## Data for analysis

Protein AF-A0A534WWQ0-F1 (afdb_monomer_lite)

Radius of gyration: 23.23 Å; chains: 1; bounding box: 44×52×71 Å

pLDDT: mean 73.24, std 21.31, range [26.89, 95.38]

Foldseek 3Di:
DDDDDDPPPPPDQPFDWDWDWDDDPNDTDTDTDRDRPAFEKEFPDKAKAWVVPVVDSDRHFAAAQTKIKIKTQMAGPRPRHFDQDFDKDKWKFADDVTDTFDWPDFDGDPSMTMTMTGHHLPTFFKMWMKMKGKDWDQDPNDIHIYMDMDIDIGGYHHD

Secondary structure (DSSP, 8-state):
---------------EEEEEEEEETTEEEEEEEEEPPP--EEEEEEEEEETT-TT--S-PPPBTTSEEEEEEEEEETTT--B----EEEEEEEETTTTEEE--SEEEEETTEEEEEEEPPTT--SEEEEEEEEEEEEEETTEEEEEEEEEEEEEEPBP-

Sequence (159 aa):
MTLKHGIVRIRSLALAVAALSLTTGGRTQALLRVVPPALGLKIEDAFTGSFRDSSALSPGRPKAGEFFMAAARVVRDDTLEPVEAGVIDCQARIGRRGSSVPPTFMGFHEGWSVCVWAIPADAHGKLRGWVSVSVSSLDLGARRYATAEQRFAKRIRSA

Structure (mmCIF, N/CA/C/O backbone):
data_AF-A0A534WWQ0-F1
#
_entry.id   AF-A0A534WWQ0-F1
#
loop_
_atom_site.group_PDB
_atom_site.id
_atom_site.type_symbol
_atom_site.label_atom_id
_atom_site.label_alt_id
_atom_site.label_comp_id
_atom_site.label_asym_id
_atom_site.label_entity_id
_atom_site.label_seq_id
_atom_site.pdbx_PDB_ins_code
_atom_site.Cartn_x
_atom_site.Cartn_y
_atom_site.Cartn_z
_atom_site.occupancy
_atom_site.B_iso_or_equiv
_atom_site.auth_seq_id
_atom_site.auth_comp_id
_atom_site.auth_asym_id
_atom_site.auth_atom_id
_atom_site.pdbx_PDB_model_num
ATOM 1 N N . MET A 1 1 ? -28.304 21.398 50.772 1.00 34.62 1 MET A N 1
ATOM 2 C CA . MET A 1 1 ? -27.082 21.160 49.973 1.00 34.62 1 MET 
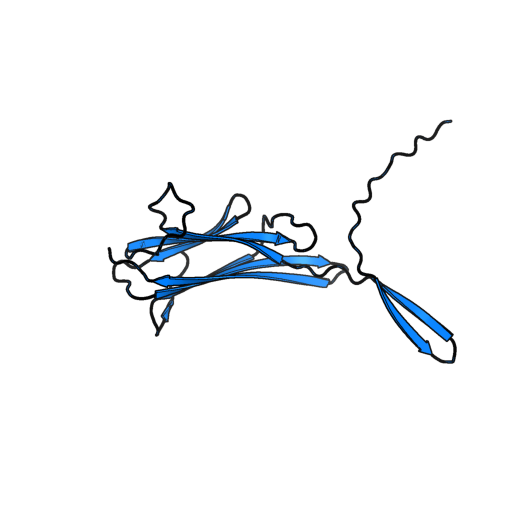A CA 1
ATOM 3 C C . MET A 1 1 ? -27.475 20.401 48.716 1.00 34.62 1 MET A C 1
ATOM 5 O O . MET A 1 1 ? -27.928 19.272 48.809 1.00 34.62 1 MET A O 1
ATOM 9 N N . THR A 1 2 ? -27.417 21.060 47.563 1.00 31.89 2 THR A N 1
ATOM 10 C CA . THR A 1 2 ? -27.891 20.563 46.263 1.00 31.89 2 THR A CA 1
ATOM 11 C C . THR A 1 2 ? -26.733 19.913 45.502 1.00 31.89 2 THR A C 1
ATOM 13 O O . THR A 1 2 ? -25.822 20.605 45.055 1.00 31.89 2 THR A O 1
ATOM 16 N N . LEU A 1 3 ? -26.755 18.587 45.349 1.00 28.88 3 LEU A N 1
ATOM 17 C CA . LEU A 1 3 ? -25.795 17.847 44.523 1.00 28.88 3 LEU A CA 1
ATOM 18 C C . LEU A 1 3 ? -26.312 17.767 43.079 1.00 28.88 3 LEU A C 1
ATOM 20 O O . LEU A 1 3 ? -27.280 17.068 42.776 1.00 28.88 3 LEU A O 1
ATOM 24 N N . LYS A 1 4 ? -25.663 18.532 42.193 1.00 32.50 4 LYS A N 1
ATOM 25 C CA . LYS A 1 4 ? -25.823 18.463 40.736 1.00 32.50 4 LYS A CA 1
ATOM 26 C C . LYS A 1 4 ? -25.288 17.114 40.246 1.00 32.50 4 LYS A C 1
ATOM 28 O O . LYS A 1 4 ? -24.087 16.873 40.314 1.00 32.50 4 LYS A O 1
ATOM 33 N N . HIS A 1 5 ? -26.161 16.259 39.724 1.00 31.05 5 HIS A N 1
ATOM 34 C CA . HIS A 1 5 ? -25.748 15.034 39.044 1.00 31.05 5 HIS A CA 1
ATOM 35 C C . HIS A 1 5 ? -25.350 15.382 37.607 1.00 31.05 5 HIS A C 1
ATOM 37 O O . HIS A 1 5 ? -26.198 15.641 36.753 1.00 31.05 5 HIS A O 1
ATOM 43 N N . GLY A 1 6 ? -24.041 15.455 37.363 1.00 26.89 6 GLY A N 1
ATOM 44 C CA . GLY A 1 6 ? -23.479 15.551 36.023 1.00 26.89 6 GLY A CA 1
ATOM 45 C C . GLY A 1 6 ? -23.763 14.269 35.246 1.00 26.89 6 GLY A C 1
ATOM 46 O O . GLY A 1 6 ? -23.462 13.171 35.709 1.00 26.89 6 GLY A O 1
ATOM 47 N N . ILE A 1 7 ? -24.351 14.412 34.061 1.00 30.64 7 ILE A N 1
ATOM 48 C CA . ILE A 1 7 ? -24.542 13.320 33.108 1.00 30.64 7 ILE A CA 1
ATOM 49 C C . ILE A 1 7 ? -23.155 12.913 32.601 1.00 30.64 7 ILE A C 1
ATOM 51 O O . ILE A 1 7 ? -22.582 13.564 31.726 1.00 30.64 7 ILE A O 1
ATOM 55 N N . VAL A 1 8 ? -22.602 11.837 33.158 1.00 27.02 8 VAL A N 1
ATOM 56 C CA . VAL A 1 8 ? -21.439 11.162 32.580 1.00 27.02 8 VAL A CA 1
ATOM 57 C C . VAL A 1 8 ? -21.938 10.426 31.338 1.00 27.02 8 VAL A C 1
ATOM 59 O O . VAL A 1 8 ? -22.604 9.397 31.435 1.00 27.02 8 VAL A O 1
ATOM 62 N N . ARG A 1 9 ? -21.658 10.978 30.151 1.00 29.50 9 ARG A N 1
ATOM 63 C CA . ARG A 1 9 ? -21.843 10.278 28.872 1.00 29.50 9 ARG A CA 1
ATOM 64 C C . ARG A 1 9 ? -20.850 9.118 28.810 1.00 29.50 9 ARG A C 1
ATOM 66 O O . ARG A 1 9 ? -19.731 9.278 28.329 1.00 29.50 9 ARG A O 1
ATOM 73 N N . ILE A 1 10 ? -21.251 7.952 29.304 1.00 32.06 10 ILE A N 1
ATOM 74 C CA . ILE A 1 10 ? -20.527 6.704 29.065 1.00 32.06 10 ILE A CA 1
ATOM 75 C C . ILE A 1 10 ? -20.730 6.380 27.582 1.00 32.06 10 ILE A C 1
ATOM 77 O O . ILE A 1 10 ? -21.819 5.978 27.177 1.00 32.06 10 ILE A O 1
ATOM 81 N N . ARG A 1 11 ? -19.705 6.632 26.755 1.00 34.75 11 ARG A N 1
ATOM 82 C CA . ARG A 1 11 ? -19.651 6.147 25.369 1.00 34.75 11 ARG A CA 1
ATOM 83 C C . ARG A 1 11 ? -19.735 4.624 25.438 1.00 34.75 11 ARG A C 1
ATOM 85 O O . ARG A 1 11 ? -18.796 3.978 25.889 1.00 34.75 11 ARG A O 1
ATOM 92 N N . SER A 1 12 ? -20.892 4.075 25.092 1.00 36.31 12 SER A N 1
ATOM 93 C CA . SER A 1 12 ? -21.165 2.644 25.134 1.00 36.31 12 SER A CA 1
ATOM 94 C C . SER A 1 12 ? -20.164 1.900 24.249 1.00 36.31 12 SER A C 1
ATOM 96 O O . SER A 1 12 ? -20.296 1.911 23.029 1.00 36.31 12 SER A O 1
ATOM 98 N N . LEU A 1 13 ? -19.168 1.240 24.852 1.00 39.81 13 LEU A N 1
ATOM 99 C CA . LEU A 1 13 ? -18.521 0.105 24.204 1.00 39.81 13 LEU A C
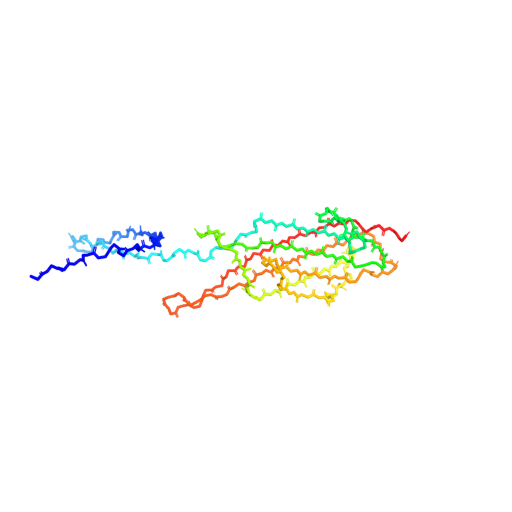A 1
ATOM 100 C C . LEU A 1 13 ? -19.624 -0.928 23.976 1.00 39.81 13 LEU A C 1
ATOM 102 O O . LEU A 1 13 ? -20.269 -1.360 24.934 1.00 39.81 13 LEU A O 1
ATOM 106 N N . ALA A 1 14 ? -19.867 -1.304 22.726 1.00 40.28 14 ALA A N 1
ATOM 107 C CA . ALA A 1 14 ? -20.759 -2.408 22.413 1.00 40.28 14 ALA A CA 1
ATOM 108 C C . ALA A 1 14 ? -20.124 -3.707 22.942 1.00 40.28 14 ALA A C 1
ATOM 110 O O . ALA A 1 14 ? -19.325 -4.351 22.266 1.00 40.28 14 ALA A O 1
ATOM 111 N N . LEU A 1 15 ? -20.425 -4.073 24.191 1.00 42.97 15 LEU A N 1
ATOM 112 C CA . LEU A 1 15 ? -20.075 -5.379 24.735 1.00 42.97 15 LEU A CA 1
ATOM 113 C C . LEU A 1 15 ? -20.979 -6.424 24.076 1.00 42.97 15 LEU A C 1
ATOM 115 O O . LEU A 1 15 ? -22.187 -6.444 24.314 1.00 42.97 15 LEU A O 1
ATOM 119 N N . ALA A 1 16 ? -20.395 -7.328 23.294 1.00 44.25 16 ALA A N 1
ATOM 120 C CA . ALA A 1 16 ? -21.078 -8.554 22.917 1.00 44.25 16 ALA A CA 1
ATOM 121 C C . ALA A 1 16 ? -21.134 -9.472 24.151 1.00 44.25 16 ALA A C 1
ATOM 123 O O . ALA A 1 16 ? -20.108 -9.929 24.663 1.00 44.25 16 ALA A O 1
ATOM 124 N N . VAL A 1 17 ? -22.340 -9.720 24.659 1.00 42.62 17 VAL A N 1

## Task statement
Above this instruction are the records; retype exactly the lines from the one containing "ATOM 44 C CA" up to and including the one containing "ATOM 49 C C".

## Response area
ATOM 44 C CA . GLY A 1 6 ? -23.479 15.551 36.023 1.00 26.89 6 GLY A CA 1
ATOM 45 C C . GLY A 1 6 ? -23.763 14.269 35.246 1.00 26.89 6 GLY A C 1
ATOM 46 O O . GLY A 1 6 ? -23.462 13.171 35.709 1.00 26.89 6 GLY A O 1
ATOM 47 N N . ILE A 1 7 ? -24.351 14.412 34.061 1.00 30.64 7 ILE A N 1
ATOM 48 C CA . ILE A 1 7 ? -24.542 13.320 33.108 1.00 30.64 7 ILE A CA 1
ATOM 49 C C . ILE A 1 7 ? -23.155 12.913 32.601 1.00 30.64 7 ILE A C 1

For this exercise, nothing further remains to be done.